Painting of Palouse Falls in Eastern Washington
Arches rough 12X16


----------



## Susan Mulno (Apr 13, 2015)

Where's the "LOVE" button? This is my favorite of yours! :vs_love::vs_love::vs_love:


----------



## kpnuts (Apr 3, 2016)

Very dramatic


----------



## Oregon Artist (Dec 6, 2013)

Susan Mulno said:


> Where's the "LOVE" button? This is my favorite of yours! :vs_love::vs_love::vs_love:


Thanks Susan, I went out there last week with 2 of my sons (300 miles each way!) and hit it at sunset to get the color on the rocks.
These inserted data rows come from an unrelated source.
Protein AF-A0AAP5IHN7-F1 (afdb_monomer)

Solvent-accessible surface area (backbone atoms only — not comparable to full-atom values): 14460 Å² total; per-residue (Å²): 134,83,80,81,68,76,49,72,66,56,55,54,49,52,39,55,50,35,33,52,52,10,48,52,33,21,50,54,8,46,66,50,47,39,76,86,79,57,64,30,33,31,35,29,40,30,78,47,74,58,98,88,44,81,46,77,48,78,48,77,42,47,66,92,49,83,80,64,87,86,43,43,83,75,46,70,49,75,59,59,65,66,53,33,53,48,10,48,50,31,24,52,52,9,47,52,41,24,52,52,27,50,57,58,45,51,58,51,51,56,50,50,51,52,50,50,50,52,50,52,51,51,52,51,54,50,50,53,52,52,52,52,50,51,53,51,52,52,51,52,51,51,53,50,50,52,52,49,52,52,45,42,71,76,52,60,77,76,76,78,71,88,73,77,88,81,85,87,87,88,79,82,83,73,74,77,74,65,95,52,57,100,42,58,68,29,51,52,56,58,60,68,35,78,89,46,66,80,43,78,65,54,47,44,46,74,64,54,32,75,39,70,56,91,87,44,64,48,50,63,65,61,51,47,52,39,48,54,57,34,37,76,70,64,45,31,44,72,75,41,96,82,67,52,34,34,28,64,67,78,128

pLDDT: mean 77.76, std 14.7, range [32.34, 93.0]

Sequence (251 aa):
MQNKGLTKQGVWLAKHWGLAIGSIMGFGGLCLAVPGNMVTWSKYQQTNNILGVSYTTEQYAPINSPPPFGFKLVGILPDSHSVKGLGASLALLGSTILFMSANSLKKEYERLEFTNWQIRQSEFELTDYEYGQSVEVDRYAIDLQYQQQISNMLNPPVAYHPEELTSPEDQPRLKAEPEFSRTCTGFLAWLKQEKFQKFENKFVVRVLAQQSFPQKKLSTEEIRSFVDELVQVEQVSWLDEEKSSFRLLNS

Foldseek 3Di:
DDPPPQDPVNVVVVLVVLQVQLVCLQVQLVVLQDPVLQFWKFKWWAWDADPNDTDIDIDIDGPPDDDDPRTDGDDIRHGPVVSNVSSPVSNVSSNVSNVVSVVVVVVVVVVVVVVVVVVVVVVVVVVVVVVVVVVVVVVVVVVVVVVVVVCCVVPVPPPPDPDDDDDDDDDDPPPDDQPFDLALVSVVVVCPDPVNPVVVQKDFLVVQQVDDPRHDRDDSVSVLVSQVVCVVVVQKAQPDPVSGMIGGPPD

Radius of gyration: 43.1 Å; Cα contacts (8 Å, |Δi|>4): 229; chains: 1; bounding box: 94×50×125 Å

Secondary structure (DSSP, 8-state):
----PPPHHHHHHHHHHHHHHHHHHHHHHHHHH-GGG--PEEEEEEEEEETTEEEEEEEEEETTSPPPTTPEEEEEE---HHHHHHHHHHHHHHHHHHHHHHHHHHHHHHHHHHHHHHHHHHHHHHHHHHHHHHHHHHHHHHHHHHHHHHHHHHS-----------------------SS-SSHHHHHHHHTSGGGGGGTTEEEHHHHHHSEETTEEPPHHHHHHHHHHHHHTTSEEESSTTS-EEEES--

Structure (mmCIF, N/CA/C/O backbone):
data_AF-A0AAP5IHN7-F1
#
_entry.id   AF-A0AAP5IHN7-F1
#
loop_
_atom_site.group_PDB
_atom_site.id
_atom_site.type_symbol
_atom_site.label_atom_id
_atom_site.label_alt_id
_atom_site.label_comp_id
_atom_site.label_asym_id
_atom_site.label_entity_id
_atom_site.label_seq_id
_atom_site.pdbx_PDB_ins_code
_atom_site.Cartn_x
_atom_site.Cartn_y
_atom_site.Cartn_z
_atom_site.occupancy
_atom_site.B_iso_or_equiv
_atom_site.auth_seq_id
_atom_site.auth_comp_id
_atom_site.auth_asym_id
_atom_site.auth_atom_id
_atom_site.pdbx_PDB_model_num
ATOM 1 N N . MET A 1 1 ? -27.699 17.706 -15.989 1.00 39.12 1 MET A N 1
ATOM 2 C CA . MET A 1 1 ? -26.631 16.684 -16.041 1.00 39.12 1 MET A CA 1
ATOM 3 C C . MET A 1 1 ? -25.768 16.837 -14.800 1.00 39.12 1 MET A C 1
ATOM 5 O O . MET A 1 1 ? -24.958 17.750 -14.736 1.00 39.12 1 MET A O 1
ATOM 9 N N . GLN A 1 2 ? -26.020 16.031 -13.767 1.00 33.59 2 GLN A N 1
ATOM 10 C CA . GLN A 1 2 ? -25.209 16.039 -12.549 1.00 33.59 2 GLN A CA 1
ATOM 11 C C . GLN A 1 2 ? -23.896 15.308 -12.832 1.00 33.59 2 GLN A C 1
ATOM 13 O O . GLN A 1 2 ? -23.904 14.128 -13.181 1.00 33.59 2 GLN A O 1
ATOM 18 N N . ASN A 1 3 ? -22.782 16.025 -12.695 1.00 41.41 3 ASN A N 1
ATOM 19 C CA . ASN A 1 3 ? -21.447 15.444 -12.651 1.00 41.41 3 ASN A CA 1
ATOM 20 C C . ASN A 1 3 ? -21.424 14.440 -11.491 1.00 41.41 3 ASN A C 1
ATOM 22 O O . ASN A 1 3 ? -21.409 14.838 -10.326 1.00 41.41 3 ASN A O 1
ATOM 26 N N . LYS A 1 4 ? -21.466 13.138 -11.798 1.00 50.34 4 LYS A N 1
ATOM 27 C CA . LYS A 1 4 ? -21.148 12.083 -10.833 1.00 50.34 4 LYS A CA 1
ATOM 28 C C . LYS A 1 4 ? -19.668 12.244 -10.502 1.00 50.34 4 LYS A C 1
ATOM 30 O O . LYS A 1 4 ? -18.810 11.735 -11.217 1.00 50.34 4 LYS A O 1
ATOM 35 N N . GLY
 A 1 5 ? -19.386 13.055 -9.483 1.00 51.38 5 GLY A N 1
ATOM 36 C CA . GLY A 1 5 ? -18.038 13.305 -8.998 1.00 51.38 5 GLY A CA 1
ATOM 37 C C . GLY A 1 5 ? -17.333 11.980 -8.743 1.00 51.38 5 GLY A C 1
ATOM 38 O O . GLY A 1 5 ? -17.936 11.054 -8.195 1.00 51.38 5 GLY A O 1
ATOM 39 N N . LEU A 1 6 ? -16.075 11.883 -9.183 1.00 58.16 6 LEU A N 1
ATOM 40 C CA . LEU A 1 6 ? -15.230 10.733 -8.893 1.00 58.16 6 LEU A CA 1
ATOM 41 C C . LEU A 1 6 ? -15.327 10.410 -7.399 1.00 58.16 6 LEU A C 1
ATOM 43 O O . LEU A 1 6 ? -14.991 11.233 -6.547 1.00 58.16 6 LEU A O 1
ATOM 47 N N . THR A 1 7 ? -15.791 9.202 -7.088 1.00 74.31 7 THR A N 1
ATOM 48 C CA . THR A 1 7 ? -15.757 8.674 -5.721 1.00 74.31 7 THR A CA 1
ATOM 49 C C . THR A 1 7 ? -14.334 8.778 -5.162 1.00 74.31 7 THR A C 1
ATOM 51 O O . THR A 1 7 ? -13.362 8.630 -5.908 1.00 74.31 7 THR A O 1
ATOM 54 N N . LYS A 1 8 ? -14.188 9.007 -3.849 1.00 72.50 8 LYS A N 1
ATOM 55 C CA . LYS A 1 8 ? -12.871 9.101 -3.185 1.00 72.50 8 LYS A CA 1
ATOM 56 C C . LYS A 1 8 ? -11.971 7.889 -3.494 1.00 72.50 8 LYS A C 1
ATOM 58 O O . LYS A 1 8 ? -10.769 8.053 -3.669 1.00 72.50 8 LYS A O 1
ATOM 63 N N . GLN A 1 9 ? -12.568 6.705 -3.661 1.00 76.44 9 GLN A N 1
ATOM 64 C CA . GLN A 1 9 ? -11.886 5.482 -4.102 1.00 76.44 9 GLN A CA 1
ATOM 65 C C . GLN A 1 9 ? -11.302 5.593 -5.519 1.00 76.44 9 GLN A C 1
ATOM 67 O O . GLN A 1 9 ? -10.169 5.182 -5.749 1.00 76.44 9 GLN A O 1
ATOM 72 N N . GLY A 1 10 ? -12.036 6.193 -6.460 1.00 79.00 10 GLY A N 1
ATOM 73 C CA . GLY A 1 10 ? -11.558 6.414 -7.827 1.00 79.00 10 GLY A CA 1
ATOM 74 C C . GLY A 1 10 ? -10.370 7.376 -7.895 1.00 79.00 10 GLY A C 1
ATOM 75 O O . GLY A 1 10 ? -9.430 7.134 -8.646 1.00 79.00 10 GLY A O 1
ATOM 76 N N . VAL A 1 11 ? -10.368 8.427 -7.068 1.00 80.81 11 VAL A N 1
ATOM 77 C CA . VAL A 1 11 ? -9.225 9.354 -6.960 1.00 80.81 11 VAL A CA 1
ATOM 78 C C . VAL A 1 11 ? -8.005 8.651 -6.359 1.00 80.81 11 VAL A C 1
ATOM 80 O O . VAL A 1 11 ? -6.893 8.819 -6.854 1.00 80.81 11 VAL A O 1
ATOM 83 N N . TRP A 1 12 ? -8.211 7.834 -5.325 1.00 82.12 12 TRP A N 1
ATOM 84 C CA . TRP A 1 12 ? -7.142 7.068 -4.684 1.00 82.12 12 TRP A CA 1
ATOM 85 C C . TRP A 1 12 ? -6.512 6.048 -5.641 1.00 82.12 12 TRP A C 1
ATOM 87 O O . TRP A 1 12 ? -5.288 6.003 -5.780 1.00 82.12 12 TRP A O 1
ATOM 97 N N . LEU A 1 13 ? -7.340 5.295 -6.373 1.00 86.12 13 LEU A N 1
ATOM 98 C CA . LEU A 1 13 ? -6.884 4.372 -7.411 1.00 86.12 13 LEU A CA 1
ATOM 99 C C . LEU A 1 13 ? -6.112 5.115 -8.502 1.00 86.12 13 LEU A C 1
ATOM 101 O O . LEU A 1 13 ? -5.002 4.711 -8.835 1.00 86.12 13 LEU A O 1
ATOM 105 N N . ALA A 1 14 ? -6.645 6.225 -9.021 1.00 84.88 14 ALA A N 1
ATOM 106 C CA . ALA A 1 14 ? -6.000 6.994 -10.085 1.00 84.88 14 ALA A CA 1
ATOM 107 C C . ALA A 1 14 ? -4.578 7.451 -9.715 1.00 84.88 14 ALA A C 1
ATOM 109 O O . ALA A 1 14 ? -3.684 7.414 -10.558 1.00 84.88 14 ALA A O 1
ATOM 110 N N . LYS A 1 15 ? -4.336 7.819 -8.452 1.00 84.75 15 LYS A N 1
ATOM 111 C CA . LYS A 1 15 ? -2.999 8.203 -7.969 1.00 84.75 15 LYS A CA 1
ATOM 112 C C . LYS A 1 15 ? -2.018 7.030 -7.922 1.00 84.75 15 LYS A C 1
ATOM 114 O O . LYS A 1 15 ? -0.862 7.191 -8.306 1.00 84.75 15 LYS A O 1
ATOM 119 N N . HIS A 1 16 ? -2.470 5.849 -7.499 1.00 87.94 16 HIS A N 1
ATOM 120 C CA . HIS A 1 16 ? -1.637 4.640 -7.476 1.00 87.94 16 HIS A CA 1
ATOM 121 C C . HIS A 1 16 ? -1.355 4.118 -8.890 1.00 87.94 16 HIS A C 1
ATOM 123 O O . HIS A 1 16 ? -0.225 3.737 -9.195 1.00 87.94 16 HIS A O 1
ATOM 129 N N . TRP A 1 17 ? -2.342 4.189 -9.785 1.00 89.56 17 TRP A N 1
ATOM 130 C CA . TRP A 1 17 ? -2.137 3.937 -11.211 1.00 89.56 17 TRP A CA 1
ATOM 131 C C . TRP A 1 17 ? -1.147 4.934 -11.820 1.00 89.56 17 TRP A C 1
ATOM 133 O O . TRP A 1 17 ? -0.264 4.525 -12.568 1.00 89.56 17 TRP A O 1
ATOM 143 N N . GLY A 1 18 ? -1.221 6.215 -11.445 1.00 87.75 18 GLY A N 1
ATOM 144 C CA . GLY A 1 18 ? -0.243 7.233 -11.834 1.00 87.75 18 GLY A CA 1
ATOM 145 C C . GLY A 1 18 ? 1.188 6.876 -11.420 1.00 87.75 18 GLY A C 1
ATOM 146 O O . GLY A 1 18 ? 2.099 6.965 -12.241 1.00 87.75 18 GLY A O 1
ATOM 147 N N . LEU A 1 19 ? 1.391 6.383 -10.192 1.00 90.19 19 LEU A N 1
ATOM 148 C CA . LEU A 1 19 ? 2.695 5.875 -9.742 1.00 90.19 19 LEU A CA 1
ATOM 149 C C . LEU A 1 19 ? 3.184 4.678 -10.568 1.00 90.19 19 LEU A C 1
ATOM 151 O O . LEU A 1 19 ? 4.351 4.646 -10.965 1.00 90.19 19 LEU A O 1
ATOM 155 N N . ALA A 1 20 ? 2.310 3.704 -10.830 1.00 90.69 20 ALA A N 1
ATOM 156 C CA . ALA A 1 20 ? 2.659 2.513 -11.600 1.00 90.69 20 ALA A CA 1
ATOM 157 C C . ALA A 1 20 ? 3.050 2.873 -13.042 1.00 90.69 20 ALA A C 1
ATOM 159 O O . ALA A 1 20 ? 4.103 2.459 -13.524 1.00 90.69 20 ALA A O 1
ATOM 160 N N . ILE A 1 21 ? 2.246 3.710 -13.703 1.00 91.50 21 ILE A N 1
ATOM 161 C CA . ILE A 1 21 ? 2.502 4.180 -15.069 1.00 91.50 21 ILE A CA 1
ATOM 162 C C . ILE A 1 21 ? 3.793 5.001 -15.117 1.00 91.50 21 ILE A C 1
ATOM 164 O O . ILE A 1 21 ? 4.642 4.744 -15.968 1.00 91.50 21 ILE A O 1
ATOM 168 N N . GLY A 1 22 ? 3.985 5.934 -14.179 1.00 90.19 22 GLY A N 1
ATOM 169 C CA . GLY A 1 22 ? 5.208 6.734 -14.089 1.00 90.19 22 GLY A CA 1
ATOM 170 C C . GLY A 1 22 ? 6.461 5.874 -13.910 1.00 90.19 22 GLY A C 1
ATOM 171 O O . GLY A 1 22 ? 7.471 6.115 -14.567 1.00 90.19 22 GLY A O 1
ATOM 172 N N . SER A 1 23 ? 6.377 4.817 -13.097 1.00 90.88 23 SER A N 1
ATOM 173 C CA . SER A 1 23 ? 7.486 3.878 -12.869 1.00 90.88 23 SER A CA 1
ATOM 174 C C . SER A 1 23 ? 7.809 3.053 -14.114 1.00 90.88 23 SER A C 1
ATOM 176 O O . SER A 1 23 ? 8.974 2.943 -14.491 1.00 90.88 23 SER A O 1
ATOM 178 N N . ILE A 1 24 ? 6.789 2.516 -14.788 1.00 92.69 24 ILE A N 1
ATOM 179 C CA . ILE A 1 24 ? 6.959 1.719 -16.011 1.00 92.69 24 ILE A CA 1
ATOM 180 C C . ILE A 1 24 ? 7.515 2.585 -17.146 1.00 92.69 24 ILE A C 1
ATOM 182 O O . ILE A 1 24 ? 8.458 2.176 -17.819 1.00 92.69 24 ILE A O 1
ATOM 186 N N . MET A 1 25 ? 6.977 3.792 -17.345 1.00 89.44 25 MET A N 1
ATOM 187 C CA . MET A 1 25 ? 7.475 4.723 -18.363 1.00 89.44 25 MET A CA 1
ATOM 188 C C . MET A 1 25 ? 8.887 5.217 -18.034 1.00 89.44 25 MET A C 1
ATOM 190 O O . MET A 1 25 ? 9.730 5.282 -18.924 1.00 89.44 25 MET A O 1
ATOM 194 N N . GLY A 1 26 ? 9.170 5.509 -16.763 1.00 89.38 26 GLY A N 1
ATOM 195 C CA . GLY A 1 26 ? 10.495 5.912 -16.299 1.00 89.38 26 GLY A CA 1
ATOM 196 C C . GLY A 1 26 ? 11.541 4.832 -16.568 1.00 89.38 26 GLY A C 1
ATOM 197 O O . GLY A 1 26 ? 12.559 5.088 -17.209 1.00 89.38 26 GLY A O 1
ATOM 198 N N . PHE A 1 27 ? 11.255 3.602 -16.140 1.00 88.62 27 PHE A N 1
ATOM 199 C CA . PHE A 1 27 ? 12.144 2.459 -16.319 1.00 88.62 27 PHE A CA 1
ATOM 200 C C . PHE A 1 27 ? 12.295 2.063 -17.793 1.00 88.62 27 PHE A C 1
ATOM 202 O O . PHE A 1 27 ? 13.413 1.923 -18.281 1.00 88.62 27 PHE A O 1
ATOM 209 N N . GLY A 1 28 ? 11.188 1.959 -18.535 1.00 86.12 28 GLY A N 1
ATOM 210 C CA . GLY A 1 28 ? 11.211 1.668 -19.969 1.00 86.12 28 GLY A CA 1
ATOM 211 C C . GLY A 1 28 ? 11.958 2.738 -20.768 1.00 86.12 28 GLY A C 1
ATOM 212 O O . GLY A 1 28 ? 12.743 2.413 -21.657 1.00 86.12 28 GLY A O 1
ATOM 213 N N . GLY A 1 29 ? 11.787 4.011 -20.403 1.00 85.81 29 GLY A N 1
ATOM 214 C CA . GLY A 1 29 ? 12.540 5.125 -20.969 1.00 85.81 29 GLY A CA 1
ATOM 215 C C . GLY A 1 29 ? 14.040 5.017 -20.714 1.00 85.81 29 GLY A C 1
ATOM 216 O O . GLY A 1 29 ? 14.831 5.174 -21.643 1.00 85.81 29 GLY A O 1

Here is a photo showing a wider view.


----------



## Susan Mulno (Apr 13, 2015)

It was worth the trip!


----------



## dickhutchings (Oct 6, 2015)

I think you painted the beauty that a photograph would never have shown.


----------



## SuddenLife (Jun 2, 2015)

Very lovely! Great work ^^


----------



## Liz (Jan 10, 2015)

Wow, fantastic!


----------



## TerryCurley (Jan 4, 2015)

Really nice. I like that you gave the water more color than the photo, it makes the painting pop.


----------